Maybe on-line articles misrepresent common training practices. A foot between bumpers seems quite close.


https://loneduckoutfitters.com/blogs/the-gun-dog-blog/pile-work-article-one



“Rick places three to five white bumpers in a line with a foot or more of separation between them. The space between the bumpers will decrease the likelihood of "shopping." Shopping is when your retriever is at a pile of bumpers and selects the one they want after careful deliberation.”
“You can reinforce any refusals with a repeat of the Fetch command accompanied with an ear pinch."


----------



## SRW (Dec 21, 2018)

GrandmaToGoldens said:


> Maybe on-line articles misrepresent common training practices. A foot between bumpers seems quite close.


That's common, I do it to prevent a dog from picking up multiple bumpers either intentionally or by accident. 
"Shopping" is rarely more than a minor issue. It can be a sign that Force Fetch still needs work which is why the ear pinch was mentioned.


----------



## GrandmaToGoldens (Jul 2, 2019)

Retrieving is a great place to start training. Even within Obedience, my mentor always taught the exercises “backwards”. She’d introduce informal retrieves by six weeks and scent discrimination at 3 to 4 months (when the puppy understood stay) then follow with heeling and fronts, using retrieves as the reward.


----------



## K9-Design (Jan 18, 2009)

Whew reading so much about pile work and scent articles from people who have never done both is quite amusing!


----------



## myluckypenny (Nov 29, 2016)

DevWind said:


> I think we all concentrate on our sport of choice starting out and work into other venues.

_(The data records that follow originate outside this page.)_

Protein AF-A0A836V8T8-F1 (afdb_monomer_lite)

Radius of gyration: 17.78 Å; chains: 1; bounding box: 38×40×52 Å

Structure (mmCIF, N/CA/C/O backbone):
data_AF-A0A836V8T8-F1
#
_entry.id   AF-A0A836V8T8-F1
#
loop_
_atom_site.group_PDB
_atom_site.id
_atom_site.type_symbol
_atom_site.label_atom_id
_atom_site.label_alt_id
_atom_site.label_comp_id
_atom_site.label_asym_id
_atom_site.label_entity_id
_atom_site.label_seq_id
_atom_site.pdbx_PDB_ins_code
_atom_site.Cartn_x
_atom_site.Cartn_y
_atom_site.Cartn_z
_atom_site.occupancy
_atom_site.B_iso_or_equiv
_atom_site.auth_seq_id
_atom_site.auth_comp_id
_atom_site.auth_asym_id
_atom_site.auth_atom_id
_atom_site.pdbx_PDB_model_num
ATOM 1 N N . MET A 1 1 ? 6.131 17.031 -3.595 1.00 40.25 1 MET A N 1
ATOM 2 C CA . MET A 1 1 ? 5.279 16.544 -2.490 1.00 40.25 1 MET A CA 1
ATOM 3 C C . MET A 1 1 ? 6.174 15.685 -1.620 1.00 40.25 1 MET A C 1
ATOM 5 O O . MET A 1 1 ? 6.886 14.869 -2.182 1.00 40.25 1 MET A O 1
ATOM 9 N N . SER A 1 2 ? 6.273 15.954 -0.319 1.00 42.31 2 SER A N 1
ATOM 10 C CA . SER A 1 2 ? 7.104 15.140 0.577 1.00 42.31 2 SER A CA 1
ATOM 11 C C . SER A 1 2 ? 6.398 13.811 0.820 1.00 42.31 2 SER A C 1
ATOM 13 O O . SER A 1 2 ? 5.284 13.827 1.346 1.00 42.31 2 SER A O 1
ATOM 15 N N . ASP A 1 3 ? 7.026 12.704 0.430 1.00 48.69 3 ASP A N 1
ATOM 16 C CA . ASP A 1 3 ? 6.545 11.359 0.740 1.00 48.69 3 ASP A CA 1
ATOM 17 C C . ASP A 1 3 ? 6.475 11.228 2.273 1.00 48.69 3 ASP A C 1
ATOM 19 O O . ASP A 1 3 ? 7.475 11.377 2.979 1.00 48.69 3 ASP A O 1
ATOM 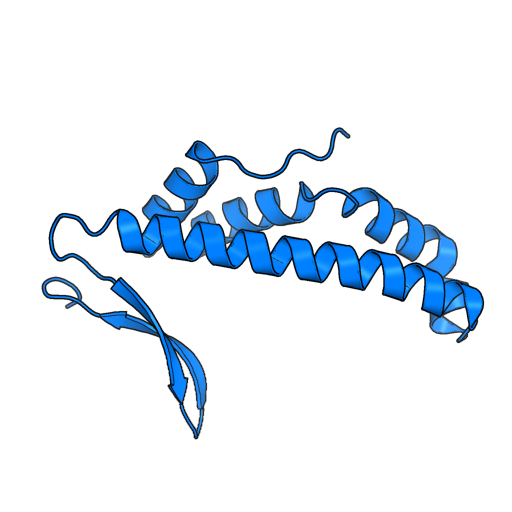23 N N . LYS A 1 4 ? 5.262 11.071 2.807 1.00 56.50 4 LYS A N 1
ATOM 24 C CA . LYS A 1 4 ? 5.008 10.893 4.238 1.00 56.50 4 LYS A CA 1
ATOM 25 C C . LYS A 1 4 ? 4.372 9.528 4.419 1.00 56.50 4 LYS A C 1
ATOM 27 O O . LYS A 1 4 ? 3.202 9.343 4.090 1.00 56.50 4 LYS A O 1
ATOM 32 N N . THR A 1 5 ? 5.123 8.603 5.004 1.00 63.19 5 THR A N 1
ATOM 33 C CA . THR A 1 5 ? 4.573 7.341 5.494 1.00 63.19 5 THR A CA 1
ATOM 34 C C . THR A 1 5 ? 3.482 7.622 6.524 1.00 63.19 5 THR A C 1
ATOM 36 O O . THR A 1 5 ? 3.615 8.533 7.349 1.00 63.19 5 THR A O 1
ATOM 39 N N . CYS A 1 6 ? 2.407 6.836 6.506 1.00 70.44 6 CYS A N 1
ATOM 40 C CA . CYS A 1 6 ? 1.435 6.887 7.590 1.00 70.44 6 CYS A CA 1
ATOM 41 C C . CYS A 1 6 ? 2.095 6.542 8.924 1.00 70.44 6 CYS A C 1
ATOM 43 O O . CYS A 1 6 ? 2.920 5.636 9.012 1.00 70.44 6 CYS A O 1
ATOM 45 N N . GLY A 1 7 ? 1.749 7.317 9.946 1.00 68.75 7 GLY A N 1
ATOM 46 C CA . GLY A 1 7 ? 2.189 7.115 11.312 1.00 68.75 7 GLY A CA 1
ATOM 47 C C . GLY A 1 7 ? 1.087 6.499 12.176 1.00 68.75 7 GLY A C 1
ATOM 48 O O . GLY A 1 7 ? -0.025 6.246 11.700 1.00 68.75 7 GLY A O 1
ATOM 49 N N . PRO A 1 8 ? 1.370 6.315 13.476 1.00 68.75 8 PRO A N 1
ATOM 50 C CA . PRO A 1 8 ? 0.461 5.658 14.414 1.00 68.75 8 PRO A CA 1
ATOM 51 C C . PRO A 1 8 ? -0.963 6.233 14.408 1.00 68.75 8 PRO A C 1
ATOM 53 O O . PRO A 1 8 ? -1.926 5.482 14.318 1.00 68.75 8 PRO A O 1
ATOM 56 N N . ALA A 1 9 ? -1.112 7.562 14.377 1.00 73.12 9 ALA A N 1
ATOM 57 C CA . ALA A 1 9 ? -2.424 8.214 14.372 1.00 73.12 9 ALA A CA 1
ATOM 58 C C . ALA A 1 9 ? -3.270 7.899 13.120 1.00 73.12 9 ALA A C 1
ATOM 60 O O . ALA A 1 9 ? -4.497 7.833 13.203 1.00 73.12 9 ALA A O 1
ATOM 61 N N . GLN A 1 10 ? -2.646 7.696 11.953 1.00 79.94 10 GLN A N 1
ATOM 62 C CA . GLN A 1 10 ? -3.378 7.277 10.754 1.00 79.94 10 GLN A CA 1
ATOM 63 C C . GLN A 1 10 ? -3.787 5.807 10.827 1.00 79.94 10 GLN A C 1
ATOM 65 O O . GLN A 1 10 ? -4.901 5.474 10.425 1.00 79.94 10 GLN A O 1
ATOM 70 N N . PHE A 1 11 ? -2.929 4.940 11.369 1.00 75.06 11 PHE A N 1
ATOM 71 C CA . PHE A 1 11 ? -3.286 3.539 11.607 1.00 75.06 11 PHE A CA 1
ATOM 72 C C . PHE A 1 11 ? -4.447 3.422 12.590 1.00 75.06 11 PHE A C 1
ATOM 74 O O . PHE A 1 11 ? -5.369 2.644 12.360 1.00 75.06 11 PHE A O 1
ATOM 81 N N . ASP A 1 12 ? -4.460 4.272 13.613 1.00 69.25 12 ASP A N 1
ATOM 82 C CA . ASP A 1 12 ? -5.550 4.361 14.576 1.00 69.25 12 ASP A CA 1
ATOM 83 C C . ASP A 1 12 ? -6.872 4.767 13.915 1.00 69.25 12 ASP A C 1
ATOM 85 O O . ASP A 1 12 ? -7.904 4.147 14.161 1.00 69.25 12 ASP A O 1
ATOM 89 N N . ALA A 1 13 ? -6.846 5.772 13.036 1.00 77.69 13 ALA A N 1
ATOM 90 C CA . ALA A 1 13 ? -8.029 6.196 12.292 1.00 77.69 13 ALA A CA 1
ATOM 91 C C . ALA A 1 13 ? -8.547 5.096 11.347 1.00 77.69 13 ALA A C 1
ATOM 93 O O . ALA A 1 13 ? -9.757 4.889 11.254 1.00 77.69 13 ALA A O 1
ATOM 94 N N . ILE A 1 14 ? -7.645 4.369 10.676 1.00 75.38 14 ILE A N 1
ATOM 95 C CA . ILE A 1 14 ? -7.999 3.228 9.818 1.00 75.38 14 ILE A CA 1
ATOM 96 C C . ILE A 1 14 ? -8.662 2.128 10.651 1.00 75.38 14 ILE A C 1
ATOM 98 O O . ILE A 1 14 ? -9.737 1.655 10.285 1.00 75.38 14 ILE A O 1
ATOM 102 N N . ALA A 1 15 ? -8.060 1.757 11.782 1.00 71.25 15 ALA A N 1
ATOM 103 C CA . ALA A 1 15 ? -8.590 0.726 12.668 1.00 71.25 15 ALA A CA 1
ATOM 104 C C . ALA A 1 15 ? -9.988 1.087 13.197 1.00 71.25 15 ALA A C 1
ATOM 106 O O . ALA A 1 15 ? -10.884 0.246 13.176 1.00 71.25 15 ALA A O 1
ATOM 107 N N . THR A 1 16 ? -10.212 2.342 13.599 1.00 76.56 16 THR A N 1
ATOM 108 C CA . THR A 1 16 ? -11.538 2.820 14.024 1.00 76.56 16 THR A CA 1
ATOM 109 C C . THR A 1 16 ? -12.582 2.650 12.921 1.00 76.56 16 THR A C 1
ATOM 111 O O . THR A 1 16 ? -13.634 2.068 13.165 1.00 76.56 16 THR A O 1
ATOM 114 N N . GLN A 1 17 ? -12.285 3.081 11.690 1.00 77.06 17 GLN A N 1
ATOM 115 C CA . GLN A 1 17 ? -13.235 2.961 10.576 1.00 77.06 17 GLN A CA 1
ATOM 116 C C . GLN A 1 17 ? -13.510 1.503 10.181 1.00 77.06 17 GLN A C 1
ATOM 118 O O . GLN A 1 17 ? -14.641 1.165 9.835 1.00 77.06 17 GLN A O 1
ATOM 123 N N . LEU A 1 18 ? -12.503 0.625 10.260 1.00 72.88 18 LEU A N 1
ATOM 124 C CA . LEU A 1 18 ? -12.687 -0.812 10.041 1.00 72.88 18 LEU A CA 1
ATOM 125 C C . LEU A 1 18 ? -13.603 -1.435 11.105 1.00 72.88 18 LEU A C 1
ATOM 127 O O . LEU A 1 18 ? -14.496 -2.203 10.749 1.00 72.88 18 LEU A O 1
ATOM 131 N N . ASN A 1 19 ? -13.431 -1.061 12.376 1.00 66.56 19 ASN A N 1
ATOM 132 C CA . ASN A 1 19 ? -14.265 -1.535 13.487 1.00 66.56 19 ASN A CA 1
ATOM 133 C C . ASN A 1 19 ? -15.711 -1.029 13.409 1.00 66.56 19 ASN A C 1
ATOM 135 O O . ASN A 1 19 ? -16.634 -1.737 13.794 1.00 66.56 19 ASN A O 1
ATOM 139 N N . GLU A 1 20 ? -15.921 0.170 12.871 1.00 76.06 20 GLU A N 1
ATOM 140 C CA . GLU A 1 20 ? -17.251 0.733 12.606 1.00 76.06 20 GLU A CA 1
ATOM 141 C C . GLU A 1 20 ? -17.924 0.118 11.361 1.00 76.06 20 GLU A C 1
ATOM 143 O O . GLU A 1 20 ? -19.030 0.508 10.991 1.00 76.06 20 GLU A O 1
ATOM 148 N N . GLY A 1 21 ? -17.260 -0.821 10.670 1.00 72.50 21 GLY A N 1
ATOM 149 C CA . GLY A 1 21 ? -17.741 -1.406 9.416 1.00 72.50 21 GLY A CA 1
ATOM 150 C C . GLY A 1 21 ? -17.694 -0.440 8.224 1.00 72.50 21 GLY A C 1
ATOM 151 O O . GLY A 1 21 ? -18.146 -0.780 7.127 1.00 72.50 21 GLY A O 1
ATOM 152 N N . ASN A 1 22 ? -17.113 0.750 8.393 1.00 78.44 22 ASN A N 1
ATOM 153 C CA . ASN A 1 22 ? -17.041 1.791 7.375 1.00 78.44 22 ASN A CA 1
ATOM 154 C C . ASN A 1 22 ? -15.874 1.553 6.406 1.00 78.44 22 ASN A C 1
ATOM 156 O O . ASN A 1 22 ? -14.855 2.252 6.396 1.00 78.44 22 ASN A O 1
ATOM 160 N N . ARG A 1 23 ? -16.042 0.546 5.543 1.00 77.62 23 ARG A N 1
ATOM 161 C CA . ARG A 1 23 ? -15.024 0.131 4.564 1.00 77.62 23 ARG A CA 1
ATOM 162 C C . ARG A 1 23 ? -14.623 1.249 3.597 1.00 77.62 23 ARG A C 1
ATOM 164 O O . ARG A 1 23 ? -13.455 1.347 3.238 1.00 77.62 23 ARG A O 1
ATOM 171 N N . ASN A 1 24 ? -15.552 2.124 3.209 1.00 81.75 24 ASN A N 1
ATOM 172 C CA . ASN A 1 24 ? -15.264 3.226 2.284 1.00 81.75 24 ASN A CA 1
ATOM 173 C C . ASN A 1 24 ? -14.346 4.286 2.914 1.00 81.75 24 ASN A C 1
ATOM 175 O O . ASN A 1 24 ? -13.391 4.744 2.277 1.00 81.75 24 ASN A O 1
ATOM 179 N N . ALA A 1 25 ? -14.599 4.655 4.172 1.00 76.12 25 ALA A N 1
ATOM 180 C CA . ALA A 1 25 ? -13.731 5.576 4.898 1.00 76.12 25 ALA A CA 1
ATOM 181 C C . ALA A 1 25 ? -12.362 4.952 5.200 1.00 76.12 25 ALA A C 1
ATOM 183 O O . ALA A 1 25 ? -11.341 5.609 4.984 1.00 76.12 25 ALA A O 1
ATOM 184 N N . ALA A 1 26 ? -12.323 3.677 5.606 1.00 73.88 26 ALA A N 1
ATOM 185 C CA . ALA A 1 26 ? -11.071 2.950 5.806 1.00 73.88 26 ALA A CA 1
ATOM 186 C C . ALA A 1 26 ? -10.226 2.908 4.519 1.00 73.88 26 ALA A C 1
ATOM 188 O O . ALA A 1 26 ? -9.061 3.299 4.544 1.00 73.88 26 ALA A O 1
ATOM 189 N N . ASN A 1 27 ? -10.821 2.556 3.373 1.00 78.12 27 ASN A N 1
ATOM 190 C CA . ASN A 1 27 ? -10.133 2.536 2.075 1.00 78.12 27 ASN A CA 1
ATOM 191 C C . ASN A 1 27 ? -9.604 3.917 1.673 1.00 78.12 27 ASN A C 1
ATOM 193 O O . ASN A 1 27 ? -8.501 4.035 1.147 1.00 78.12 27 ASN A O 1
ATOM 197 N N . THR A 1 28 ? -10.355 4.982 1.959 1.00 87.31 28 THR A N 1
ATOM 198 C CA . THR A 1 28 ? -9.903 6.355 1.691 1.00 87.31 28 THR A CA 1
ATOM 199 C C . THR A 1 28 ? -8.653 6.702 2.503 1.00 87.31 28 THR A C 1
ATOM 201 O O . THR A 1 28 ? -7.737 7.343 1.988 1.00 87.31 28 THR A O 1
ATOM 204 N N . LEU A 1 29 ? -8.596 6.283 3.769 1.00 83.62 29 LEU A N 1
ATOM 205 C CA . LEU A 1 29 ? -7.439 6.502 4.636 1.00 83.62 29 LEU A CA 1
ATOM 206 C C . LEU A 1 29 ? -6.240 5.641 4.217 1.00 83.62 29 LEU A C 1
ATOM 208 O O . LEU A 1 29 ? -5.128 6.158 4.141 1.00 83.62 29 LEU A O 1
ATOM 212 N N . ILE A 1 30 ? -6.469 4.373 3.869 1.00 81.19 30 ILE A N 1
ATOM 213 C CA . ILE A 1 30 ? -5.435 3.459 3.365 1.00 81.19 30 ILE A CA 1
ATOM 214 C C . ILE A 1 30 ? -4.829 4.002 2.067 1.00 81.19 30 ILE A C 1
ATOM 216 O O . ILE A 1 30 ? -3.613 4.131 1.976 1.00 81.19 30 ILE A O 1
ATOM 220 N N . ASN A 1 31 ? -5.652 4.442 1.110 1.00 81.50 31 ASN A N 1
ATOM 221 C CA . ASN A 1 31 ? -5.168 5.021 -0.146 1.00 81.50 31 ASN A CA 1
ATOM 222 C C . ASN A 1 31 ? -4.294 6.261 0.083 1.00 81.50 31 ASN A C 1
ATOM 224 O O . ASN A 1 31 ? -3.295 6.448 -0.607 1.00 81.50 31 ASN A O 1
ATOM 228 N N . LYS A 1 32 ? -4.624 7.096 1.078 1.00 83.75 32 LYS A N 1
ATOM 229 C CA . LYS A 1 32 ? -3.769 8.230 1.466 1.00 83.75 32 LYS A CA 1
ATOM 230 C C . LYS A 1 32 ? -2.413 7.764 2.001 1.00 83.75 32 LYS A C 1
ATOM 232 O O . LYS A 1 32 ? -1.413 8.412 1.711 1.00 83.75 32 LYS A O 1
ATOM 237 N N . CYS A 1 33 ? -2.372 6.660 2.748 1.00 81.50 33 CYS A N 1
ATOM 238 C CA . CYS A 1 33 ? -1.125 6.058 3.219 1.00 81.50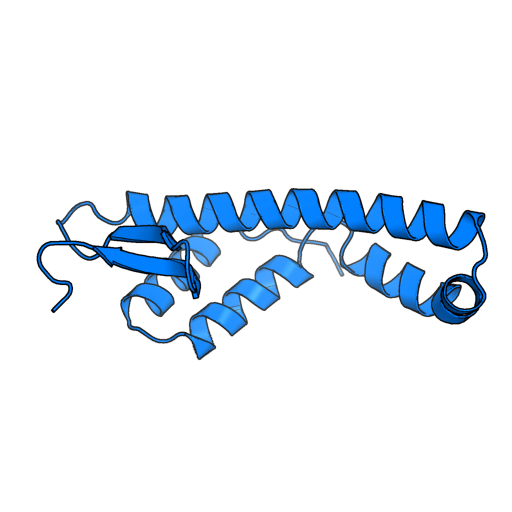 33 CYS A CA 1
ATOM 239 C C . CYS A 1 33 ? -0.287 5.494 2.071 1.00 81.50 33 CYS A C 1
ATOM 241 O O . CYS A 1 33 ? 0.905 5.781 2.005 1.00 81.50 33 CYS A O 1
ATOM 243 N N . THR A 1 34 ? -0.906 4.747 1.154 1.00 79.50 34 THR A N 1
ATOM 244 C CA . THR A 1 34 ? -0.223 4.128 0.010 1.00 79.50 34 THR A CA 1
ATOM 245 C C . THR A 1 34 ? 0.349 5.177 -0.943 1.00 79.50 34 THR A C 1
ATOM 247 O O . THR A 1 34 ? 1.497 5.073 -1.361 1.00 79.50 34 THR A O 1
ATOM 250 N N . LEU A 1 35 ? -0.404 6.245 -1.232 1.00 79.88 35 LEU A N 1
ATOM 251 C CA . LEU A 1 35 ? 0.078 7.360 -2.059 1.00 79.88 35 LEU A CA 1
ATOM 252 C C . LEU A 1 35 ? 1.173 8.193 -1.374 1.00 79.88 35 LEU A C 1
ATOM 254 O O . LEU A 1 35 ? 1.886 8.930 -2.048 1.00 79.88 35 LEU A O 1
ATOM 258 N N . GLY A 1 36 ? 1.291 8.098 -0.047 1.00 78.06 36 GLY A N 1
ATOM 259 C CA . GLY A 1 36 ? 2.335 8.751 0.740 1.00 78.06 36 GLY A CA 1
ATOM 260 C C . GLY A 1 36 ? 3.614 7.925 0.898 1.00 78.06 36 GLY A C 1
ATOM 261 O O . GLY A 1 36 ? 4.560 8.418 1.515 1.00 78.06 36 GLY A O 1
ATOM 262 N N . LEU A 1 37 ? 3.654 6.690 0.382 1.00 80.31 37 LEU A N 1
ATOM 263 C CA . LEU A 1 37 ? 4.829 5.829 0.484 1.00 80.31 37 LEU A CA 1
ATOM 264 C C . LEU A 1 37 ? 6.033 6.438 -0.260 1.00 80.31 37 LEU A C 1
ATOM 266 O O . LEU A 1 37 ? 5.870 6.943 -1.376 1.00 80.31 37 LEU A O 1
ATOM 270 N N . PRO A 1 38 ? 7.241 6.384 0.331 1.00 78.50 38 PRO A N 1
ATOM 271 C CA . PRO A 1 38 ? 8.473 6.786 -0.333 1.00 78.50 38 PRO A CA 1
ATOM 272 C C . PRO A 1 38 ? 8.616 6.152 -1.714 1.00 78.50 38 PRO A C 1
ATOM 274 O O . PRO A 1 38 ? 8.593 4.934 -1.866 1.00 78.50 38 PRO A O 1
ATOM 277 N N . GLY A 1 39 ? 8.767 6.989 -2.738 1.00 73.75 39 GLY A N 1
ATOM 278 C CA . GLY A 1 39 ? 8.911 6.512 -4.111 1.00 73.75 39 GLY A CA 1
ATOM 279 C C . GLY A 1 39 ? 7.595 6.228 -4.841 1.00 73.75 39 GLY A C 1
ATOM 280 O O . GLY A 1 39 ? 7.645 6.003 -6.046 1.00 73.75 39 GLY A O 1
ATOM 281 N N . ALA A 1 40 ? 6.419 6.347 -4.208 1.00 80.19 40 ALA A N 1
ATOM 282 C CA . ALA A 1 40 ? 5.128 6.262 -4.907 1.00 80.19 40 ALA A CA 1
ATOM 283 C C . ALA A 1 40 ? 5.021 7.340 -5.998 1.00 80.19 40 ALA A C 1
ATOM 285 O O . ALA A 1 40 ? 4.703 7.062 -7.155 1.00 80.19 40 ALA A O 1
ATOM 286 N N . THR A 1 41 ? 5.381 8.581 -5.657 1.00 80.88 41 THR A N 1
ATOM 287 C CA . THR A 1 41 ? 5.431 9.694 -6.614 1.00 80.88 41 THR A CA 1
ATOM 288 C C . THR A 1 41 ? 6.440 9.432 -7.737 1.00 80.88 41 THR A C 1
ATOM 290 O O . THR A 1 41 ? 6.177 9.746 -8.899 1.00 80.88 41 THR A O 1
ATOM 293 N N . ALA A 1 42 ? 7.602 8.864 -7.402 1.00 78.38 42 ALA A N 1
ATOM 294 C CA . ALA A 1 42 ? 8.639 8.533 -8.375 1.00 78.38 42 ALA A CA 1
ATOM 295 C C . ALA A 1 42 ? 8.171 7.430 -9.334 1.00 78.38 42 ALA A C 1
ATOM 297 O O . ALA A 1 42 ? 8.340 7.584 -10.538 1.00 78.38 42 ALA A O 1
ATOM 298 N N . TYR A 1 43 ? 7.500 6.395 -8.823 1.00 79.62 43 TYR A N 1
ATOM 299 C CA . TYR A 1 43 ? 6.889 5.327 -9.610 1.00 79.62 43 TYR A CA 1
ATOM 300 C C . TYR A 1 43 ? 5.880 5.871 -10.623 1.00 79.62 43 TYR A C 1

I don't disagree, but my post is directed at people that want to do field work and put field titles on their dogs. It's way easier to start there then try to pick it up later.


----------



## PalouseDogs (Aug 14, 2013)

K9-Design said:


> Whew reading so much about pile work and scent articles from people who have never done both is quite amusing!


I’ve done both. OB is my priority. Hunt training is fun, but with a 2.5 hour drive one-way to the nearest training ground and still being a working stiff, I can only dabble in hunt training. I don’t worry about shopping the pile. They can shop to their little heart’s content. If they’re really having trouble making a decision, I might say “Come on, hurry up, we haven’t got all day.” Other people I’ve talked to that do both either do the same or let the dog figure out from context when to grab and when to search. Dogs are very situational.


----------



## DevWind (Nov 7, 2016)

PalouseDogs said:


> I’ve done both. OB is my priority. Hunt training is fun, but with a 2.5 hour drive one-way to the nearest training ground and still being a working stiff, I can only dabble in hunt training. I don’t worry about shopping the pile. They can shop to their little heart’s content. If they’re really having trouble making a decision, I might say “Come on, hurry up, we haven’t got all day.” Other people I’ve talked to that do both either do the same or let the dog figure out from context when to grab and when to search. Dogs are very situational.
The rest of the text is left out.